A company needs a new CEO and the search begins. Eventually one is hired, with impeccable credentials, great experience, and a demonstrated track record of success in positions of increasing responsibility. This person is someone who understands the industry, has a solid academic background, and is deeply credible. A great fit.
But two years later, the CEO is gone and it’s clear that the company has taken steps backward, not forward. What happened?
This situation occurs more often than you might think. According to a recent AlixPartners survey, 58% of private equity CEOs are replaced within two years of an investment. Over the lifetime of the PE firm’s holding of a company, CEO turnover jumps up to 73%. This turnover can erode the internal rate of return on a PE investment and lengthen hold times. Equally worrisome, as much as 46% of the PE firms participating in our survey said that unplanned CEO turnover was eroding the internal rate of return (IRR) on their investments. And a whopping 83% said that such turnover was lengthening their investment hold times.
So… what gives? Why is it so hard to find the right CEO?
One answer lies in looking beyond the traditional and time-honored measures and metrics and recognizing a critically important but often overlooked element of CEO success or failure: culture fit.
A situation I was involved in years ago is an excellent example. A company had just purchased a division of a larger conglomerate and was looking for a CEO to run the newly independent business. As it was a consumer products company, a search firm made the rounds of the usual suspects. They looked for business unit leaders or second-in-command executives at Procter & Gamble, Unilever, Philips, and others, and indeed surfaced a great list of excellent candidates. Yet, the board understood the importance of cultural fit in CEO success, and instead chose a candidate from inside the business’s own ranks. An engineer who had never been a CEO, this person, at least on paper, lacked some of the traditional experiences and track record boards typically seek in a leader. But fast forward several years, and what happened? The company grew both revenues and EBITDA rapidly, generating terrific shareholder and stakeholder returns.
There were several reasons why this CEO was so successful. First, the business had a strong engineering culture, one that coveted product superiority over all else. This was a direct fit with the candidate, who had both a passion for, and a track record of, building products of technical superiority. Second, the board believed that they could provide the marketing and sales support needed to drive top-line sales through a combination of their own experience and astute hiring, which they did. And finally, this candidate brought a combination of understatement and humility (a key element of success in this culture), along with an open acknowledgment that he didn’t have all the answers and was willing to be coached.
I was reminded of this success again as we were called in to support the turnaround of a large company that had hired a new CEO two years before. Previous to the role, this executive was the second-in-command at similar company in the same industry, so he understood the dynamics of the sector. In addition, he had worked at a blue-chip consulting company and had been a CEO before.

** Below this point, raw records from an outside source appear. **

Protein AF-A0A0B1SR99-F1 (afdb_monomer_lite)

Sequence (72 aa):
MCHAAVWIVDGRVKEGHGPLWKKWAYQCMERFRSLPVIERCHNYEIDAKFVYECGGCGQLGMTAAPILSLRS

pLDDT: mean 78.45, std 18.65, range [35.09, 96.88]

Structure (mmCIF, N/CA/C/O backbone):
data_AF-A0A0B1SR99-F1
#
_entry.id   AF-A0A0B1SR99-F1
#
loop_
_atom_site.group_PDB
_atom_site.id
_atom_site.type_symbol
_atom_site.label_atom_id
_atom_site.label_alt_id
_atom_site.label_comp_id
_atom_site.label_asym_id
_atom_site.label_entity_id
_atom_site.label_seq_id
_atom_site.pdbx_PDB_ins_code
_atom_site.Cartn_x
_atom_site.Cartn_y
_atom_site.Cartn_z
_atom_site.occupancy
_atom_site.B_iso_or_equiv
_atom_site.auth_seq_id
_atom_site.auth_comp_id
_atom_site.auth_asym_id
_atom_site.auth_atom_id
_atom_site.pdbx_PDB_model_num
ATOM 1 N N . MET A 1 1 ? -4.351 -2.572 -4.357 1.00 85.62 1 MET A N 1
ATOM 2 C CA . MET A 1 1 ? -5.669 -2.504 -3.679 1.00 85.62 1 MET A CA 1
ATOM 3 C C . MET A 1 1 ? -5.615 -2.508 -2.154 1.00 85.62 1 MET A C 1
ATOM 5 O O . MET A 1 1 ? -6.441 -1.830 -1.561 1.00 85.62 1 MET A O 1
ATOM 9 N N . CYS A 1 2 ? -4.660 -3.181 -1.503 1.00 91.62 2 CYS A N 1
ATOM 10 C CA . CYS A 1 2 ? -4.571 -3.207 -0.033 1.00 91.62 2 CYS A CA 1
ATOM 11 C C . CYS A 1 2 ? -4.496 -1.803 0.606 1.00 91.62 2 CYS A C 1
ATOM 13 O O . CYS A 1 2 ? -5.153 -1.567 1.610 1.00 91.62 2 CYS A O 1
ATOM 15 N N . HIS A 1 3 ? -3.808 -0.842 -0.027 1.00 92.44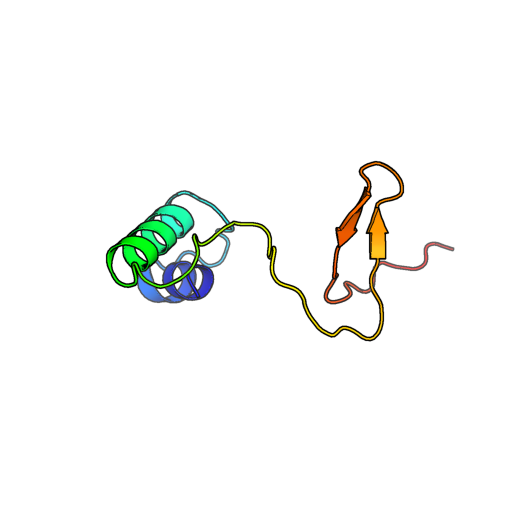 3 HIS A N 1
ATOM 16 C CA . HIS A 1 3 ? -3.805 0.572 0.397 1.00 92.44 3 HIS A CA 1
ATOM 17 C C . HIS A 1 3 ? -5.204 1.191 0.488 1.00 92.44 3 HIS A C 1
ATOM 19 O O . HIS A 1 3 ? -5.527 1.861 1.463 1.00 92.44 3 HIS A O 1
ATOM 25 N N . ALA A 1 4 ? -6.061 0.935 -0.503 1.00 94.12 4 ALA A N 1
ATOM 26 C CA . ALA A 1 4 ? -7.421 1.466 -0.502 1.00 94.12 4 ALA A CA 1
ATOM 27 C C . ALA A 1 4 ? -8.275 0.838 0.609 1.00 94.12 4 ALA A C 1
ATOM 29 O O . ALA A 1 4 ? -9.082 1.535 1.215 1.00 94.12 4 ALA A O 1
ATOM 30 N N . ALA A 1 5 ? -8.074 -0.450 0.913 1.00 95.62 5 ALA A N 1
ATOM 31 C CA . ALA A 1 5 ? -8.759 -1.113 2.023 1.00 95.62 5 ALA A CA 1
ATOM 32 C C . ALA A 1 5 ? -8.356 -0.504 3.376 1.00 95.62 5 ALA A C 1
ATOM 34 O O . ALA A 1 5 ? -9.222 -0.166 4.175 1.00 95.62 5 ALA A O 1
ATOM 35 N N . VAL A 1 6 ? -7.059 -0.259 3.588 1.00 96.12 6 VAL A N 1
ATOM 36 C CA . VAL A 1 6 ? -6.553 0.419 4.794 1.00 96.12 6 VAL A CA 1
ATOM 37 C C . VAL A 1 6 ? -7.137 1.831 4.935 1.00 96.12 6 VAL A C 1
ATOM 39 O O . VAL A 1 6 ? -7.508 2.250 6.033 1.00 96.12 6 VAL A O 1
ATOM 42 N N . TRP A 1 7 ? -7.281 2.563 3.828 1.00 95.38 7 TRP A N 1
ATOM 43 C CA . TRP A 1 7 ? -7.879 3.896 3.856 1.00 95.38 7 TRP A CA 1
ATOM 44 C C . TRP A 1 7 ? -9.384 3.857 4.152 1.00 95.38 7 TRP A C 1
ATOM 46 O O . TRP A 1 7 ? -9.834 4.509 5.091 1.00 95.38 7 TRP A O 1
ATOM 56 N N . ILE A 1 8 ? -10.156 3.110 3.361 1.00 96.88 8 ILE A N 1
ATOM 57 C CA . ILE A 1 8 ? -11.624 3.163 3.385 1.00 96.88 8 ILE A CA 1
ATOM 58 C C . ILE A 1 8 ? -12.194 2.342 4.545 1.00 96.88 8 ILE A C 1
ATOM 60 O O . ILE A 1 8 ? -13.127 2.791 5.203 1.00 96.88 8 ILE A O 1
ATOM 64 N N . VAL A 1 9 ? -11.651 1.147 4.797 1.00 96.69 9 VAL A N 1
ATOM 65 C CA . VAL A 1 9 ? -12.194 0.208 5.791 1.00 96.69 9 VAL A CA 1
ATOM 66 C C . VAL A 1 9 ? -11.627 0.481 7.182 1.00 96.69 9 VAL A C 1
ATOM 68 O O . VAL A 1 9 ? -12.392 0.546 8.140 1.00 96.69 9 VAL A O 1
ATOM 71 N N . ASP A 1 10 ? -10.309 0.672 7.311 1.00 95.81 10 ASP A N 1
ATOM 72 C CA . ASP A 1 10 ? -9.677 0.914 8.621 1.00 95.81 10 ASP 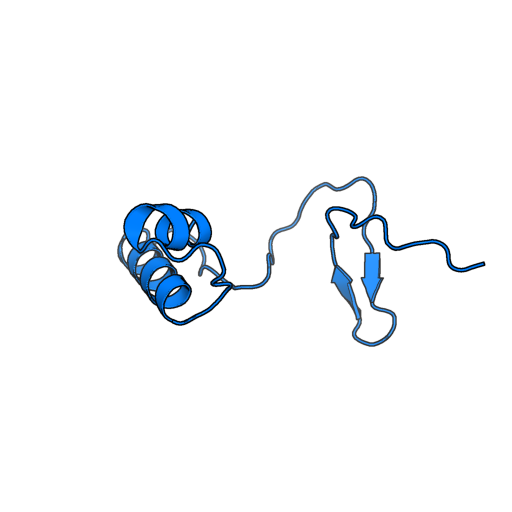A CA 1
ATOM 73 C C . ASP A 1 10 ? -9.543 2.410 8.976 1.00 95.81 10 ASP A C 1
ATOM 75 O O . ASP A 1 10 ? -9.120 2.754 10.086 1.00 95.81 10 ASP A O 1
ATOM 79 N N . GLY A 1 11 ? -9.865 3.319 8.048 1.00 96.19 11 GLY A N 1
ATOM 80 C CA . GLY A 1 11 ? -9.787 4.768 8.265 1.00 96.19 11 GLY A CA 1
ATOM 81 C C . GLY A 1 11 ? -8.357 5.313 8.385 1.00 96.19 11 GLY A C 1
ATOM 82 O O . GLY A 1 11 ? -8.151 6.416 8.899 1.00 96.19 11 GLY A O 1
ATOM 83 N N . ARG A 1 12 ? -7.335 4.560 7.958 1.00 93.12 12 ARG A N 1
ATOM 84 C CA . ARG A 1 12 ? -5.917 4.912 8.142 1.00 93.12 12 ARG A CA 1
ATOM 85 C C . ARG A 1 12 ? -5.317 5.513 6.874 1.00 93.12 12 ARG A C 1
ATOM 87 O O . ARG A 1 12 ? -4.671 4.846 6.080 1.00 93.12 12 ARG A O 1
ATOM 94 N N . VAL A 1 13 ? -5.480 6.825 6.720 1.00 86.88 13 VAL A N 1
ATOM 95 C CA . VAL A 1 13 ? -5.095 7.569 5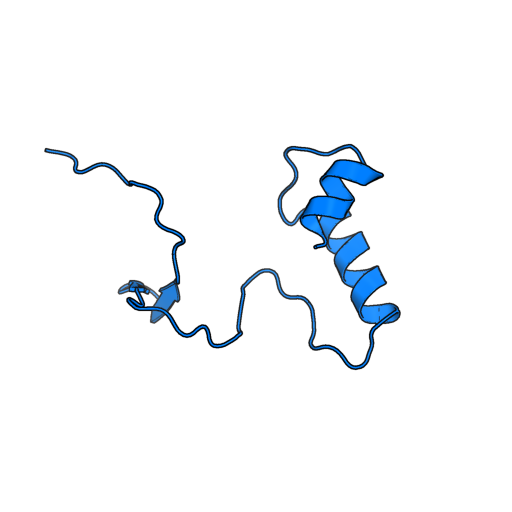.500 1.00 86.88 13 VAL A CA 1
ATOM 96 C C . VAL A 1 13 ? -3.576 7.648 5.271 1.00 86.88 13 VAL A C 1
ATOM 98 O O . VAL A 1 13 ? -3.124 7.802 4.143 1.00 86.88 13 VAL A O 1
ATOM 101 N N . LYS A 1 14 ? -2.772 7.586 6.339 1.00 86.12 14 LYS A N 1
ATOM 102 C CA . LYS A 1 14 ? -1.313 7.809 6.281 1.00 86.12 14 LYS A CA 1
ATOM 1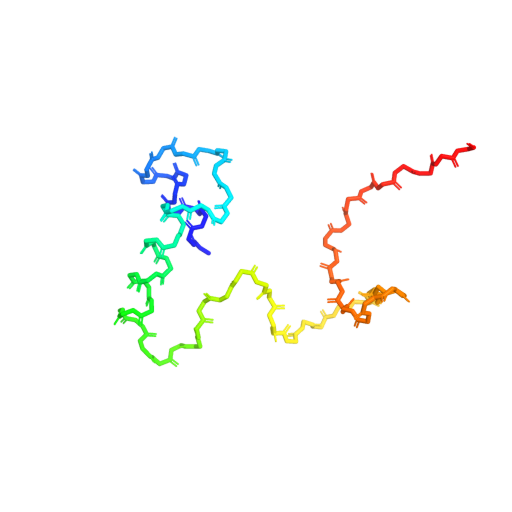03 C C . LYS A 1 14 ? -0.484 6.531 6.393 1.00 86.12 14 LYS A C 1
ATOM 105 O O . LYS A 1 14 ? 0.739 6.606 6.482 1.00 86.12 14 LYS A O 1
ATOM 110 N N . GLU A 1 15 ? -1.121 5.367 6.460 1.00 83.44 15 GLU A N 1
ATOM 111 C CA . GLU A 1 15 ? -0.391 4.113 6.602 1.00 83.44 15 GLU A CA 1
ATOM 112 C C . GLU A 1 15 ? 0.116 3.629 5.239 1.00 83.44 15 GLU A C 1
ATOM 114 O O . GLU A 1 15 ? -0.650 3.498 4.291 1.00 83.44 15 GLU A O 1
ATOM 119 N N . GLY A 1 16 ? 1.425 3.375 5.147 1.00 85.81 16 GLY A N 1
ATOM 120 C CA . GLY A 1 16 ? 2.043 2.729 3.987 1.00 85.81 16 GLY A CA 1
ATOM 121 C C . GLY A 1 16 ? 1.930 1.203 4.067 1.00 85.81 16 GLY A C 1
ATOM 122 O O . GLY A 1 16 ? 0.866 0.644 4.296 1.00 85.81 16 GLY A O 1
ATOM 123 N N . HIS A 1 17 ? 3.053 0.493 3.936 1.00 91.12 17 HIS A N 1
AT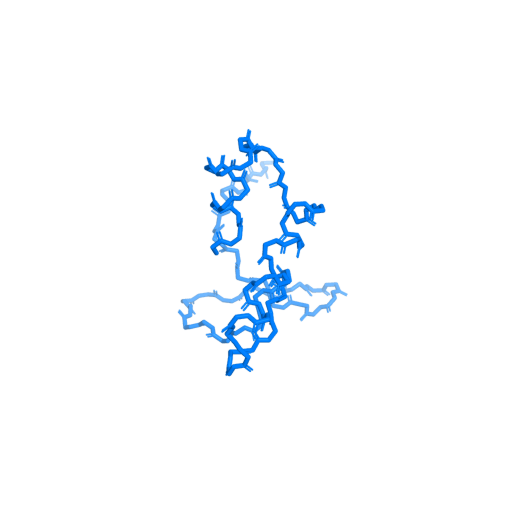OM 124 C CA . HIS A 1 17 ? 3.108 -0.976 4.055 1.00 91.12 17 HIS A CA 1
ATOM 125 C C . HIS A 1 17 ? 3.192 -1.467 5.518 1.00 91.12 17 HIS A C 1
ATOM 127 O O . HIS A 1 17 ? 4.034 -2.304 5.863 1.00 91.12 17 HIS A O 1
ATOM 133 N N . GLY A 1 18 ? 2.351 -0.896 6.385 1.00 91.38 18 GLY A N 1
ATOM 134 C CA . GLY A 1 18 ? 2.268 -1.204 7.814 1.00 91.38 18 GLY A CA 1
ATOM 135 C C . GLY A 1 18 ? 1.497 -2.496 8.133 1.00 91.38 18 GLY A C 1
ATOM 136 O O . GLY A 1 18 ? 1.163 -3.272 7.231 1.00 91.38 18 GLY A O 1
ATOM 137 N N . PRO A 1 19 ? 1.241 -2.784 9.423 1.00 95.12 19 PRO A N 1
ATOM 138 C CA . PRO A 1 19 ? 0.541 -3.994 9.851 1.00 95.12 19 PRO A CA 1
ATOM 139 C C . PRO A 1 19 ? -0.851 -4.182 9.232 1.00 95.12 19 PRO A C 1
ATOM 141 O O . PRO A 1 19 ? -1.196 -5.311 8.880 1.00 95.12 19 PRO A O 1
ATOM 144 N N . LEU A 1 20 ? -1.639 -3.115 9.051 1.00 95.81 20 LEU A N 1
ATOM 145 C CA . LEU A 1 20 ? -2.975 -3.234 8.456 1.00 95.81 20 LEU A CA 1
ATOM 146 C C . LEU A 1 20 ? -2.879 -3.542 6.965 1.00 95.81 20 LEU A C 1
ATOM 148 O O . LEU A 1 20 ? -3.591 -4.414 6.470 1.00 95.81 20 LEU A O 1
ATOM 152 N N . TRP A 1 21 ? -1.923 -2.932 6.265 1.00 95.00 21 TRP A N 1
ATOM 153 C CA . TRP A 1 21 ? -1.648 -3.293 4.875 1.00 95.00 21 TRP A CA 1
ATOM 154 C C . TRP A 1 21 ? -1.288 -4.779 4.740 1.00 95.00 21 TRP A C 1
ATOM 156 O O . TRP A 1 21 ? -1.838 -5.467 3.880 1.00 95.00 21 TRP A O 1
ATOM 166 N N . LYS A 1 22 ? -0.423 -5.300 5.625 1.00 94.75 22 LYS A N 1
ATOM 167 C CA . LYS A 1 22 ? -0.030 -6.722 5.629 1.00 94.75 22 LYS A CA 1
ATOM 168 C C . LYS A 1 22 ? -1.215 -7.645 5.898 1.00 94.75 22 LYS A C 1
ATOM 170 O O . LYS A 1 22 ? -1.322 -8.681 5.248 1.00 94.75 22 LYS A O 1
ATOM 175 N N . LYS A 1 23 ? -2.111 -7.265 6.813 1.00 96.12 23 LYS A N 1
ATOM 176 C CA . LYS A 1 23 ? -3.353 -8.000 7.093 1.00 96.12 23 LYS A CA 1
ATOM 177 C C . LYS A 1 23 ? -4.200 -8.145 5.826 1.00 96.12 23 LYS A C 1
ATOM 179 O O . LYS A 1 23 ? -4.592 -9.257 5.489 1.00 96.12 23 LYS A O 1
ATOM 184 N N . TRP A 1 24 ? -4.440 -7.055 5.098 1.00 96.25 24 TRP A N 1
ATOM 185 C CA . TRP A 1 24 ? -5.211 -7.108 3.852 1.00 96.25 24 TRP A CA 1
ATOM 186 C C . TRP A 1 24 ? -4.494 -7.875 2.742 1.00 96.25 24 TRP A C 1
ATOM 188 O O . TRP A 1 24 ? -5.136 -8.631 2.018 1.00 96.25 24 TRP A O 1
ATOM 198 N N . ALA A 1 25 ? -3.172 -7.725 2.618 1.00 94.44 25 ALA A N 1
ATOM 199 C CA . ALA A 1 25 ? -2.383 -8.506 1.667 1.00 94.44 25 ALA A CA 1
ATOM 200 C C . ALA A 1 25 ? -2.519 -10.011 1.942 1.00 94.44 25 ALA A C 1
ATOM 202 O O . ALA A 1 25 ? -2.786 -10.781 1.023 1.00 94.44 25 ALA A O 1
ATOM 203 N N . TYR A 1 26 ? -2.422 -10.419 3.210 1.00 94.94 26 TYR A N 1
ATOM 204 C CA . TYR A 1 26 ? -2.600 -11.809 3.623 1.00 94.94 26 TYR A CA 1
ATOM 205 C C . TYR A 1 26 ? -3.997 -12.341 3.288 1.00 94.94 26 TYR A C 1
ATOM 207 O O . TYR A 1 26 ? -4.114 -13.361 2.615 1.00 94.94 26 TYR A O 1
ATOM 215 N N . GLN A 1 27 ? -5.050 -11.605 3.650 1.00 95.56 27 GLN A N 1
ATOM 216 C CA . GLN A 1 27 ? -6.429 -11.991 3.334 1.00 95.56 27 GLN A CA 1
ATOM 217 C C . GLN A 1 27 ? -6.665 -12.148 1.825 1.00 95.56 27 GLN A C 1
ATOM 219 O O . GLN A 1 27 ? -7.341 -13.082 1.390 1.00 95.56 27 GLN A O 1
ATOM 224 N N . CYS A 1 28 ? -6.089 -11.264 1.006 1.00 94.12 28 CYS A N 1
ATOM 225 C CA . CYS A 1 28 ? -6.149 -11.398 -0.446 1.00 94.12 28 CYS A CA 1
ATOM 226 C C . CYS A 1 28 ? -5.436 -12.667 -0.931 1.00 94.12 28 CYS A C 1
ATOM 228 O O . CYS A 1 28 ? -6.004 -13.396 -1.742 1.00 94.12 28 CYS A O 1
ATOM 230 N N . MET A 1 29 ? -4.237 -12.961 -0.424 1.00 94.19 29 MET A N 1
ATOM 231 C CA . MET A 1 29 ? -3.488 -14.164 -0.809 1.00 94.19 29 MET A CA 1
ATOM 232 C C . MET A 1 29 ? -4.215 -15.457 -0.415 1.00 94.19 29 MET A C 1
ATOM 234 O O . MET A 1 29 ? -4.245 -16.404 -1.198 1.00 94.19 29 MET A O 1
ATOM 238 N N . GLU A 1 30 ? -4.866 -15.496 0.750 1.00 95.00 30 GLU A N 1
ATOM 239 C CA . GLU A 1 30 ? -5.676 -16.650 1.161 1.00 95.00 30 GLU A CA 1
ATOM 240 C C . GLU A 1 30 ? -6.901 -16.856 0.262 1.00 95.00 30 GLU A C 1
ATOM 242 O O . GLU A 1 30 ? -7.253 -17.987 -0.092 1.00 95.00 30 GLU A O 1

He was Ivy league educated, articulate, and inspired confidence. Yet, he failed miserably. Why? The board members who brought us in reported that this executive had hired people who looked and thought like he did, as opposed to the proud, almost blue-collar sensibility of the existing management team. He had hired a strategic consulting firm to build the company’s growth strategy with limited involvement and input of the executive team. And he was viewed as imperialistic and stand-offish by employees, in stark contrast to the servant-leader culture the company was accustomed to.
It’s not that he was a bad leader or person. He was just not the right CEO for this company’s culture, which ultimately impacted both the company’s and his success.
The need to — and ability to — understand corporate culture and position executives who by dint of who they are and how they operate have a strong chance to succeed, is in my experience, under-valued, and at times over-looked in the decision-making process, and can be a costly mistake. Thankfully, there are ways to avoid it.
Established and proven techniques exist to facilitate this, such as cultural assessments on the company side, and personality assessments on the executive side. There are objective and quantitative tools and methods available to measure both culture and executive performance and potential. Supplementing traditional approaches and gut instinct, these tools bring into much sharper focus the critical ingredients of success when combining leaders and cultures. Both sides of the coin need to be measured and, in doing so, chances of “organ rejection” and misalignment get reduced substantially.
Taking the time and effort to include this as a piece of the evaluation and selection process can greatly enhance a CEO’s odds for success. As the late, great Peter Drucker said, “Culture eats strategy for breakfast.” Words to remember when hiring CEOs.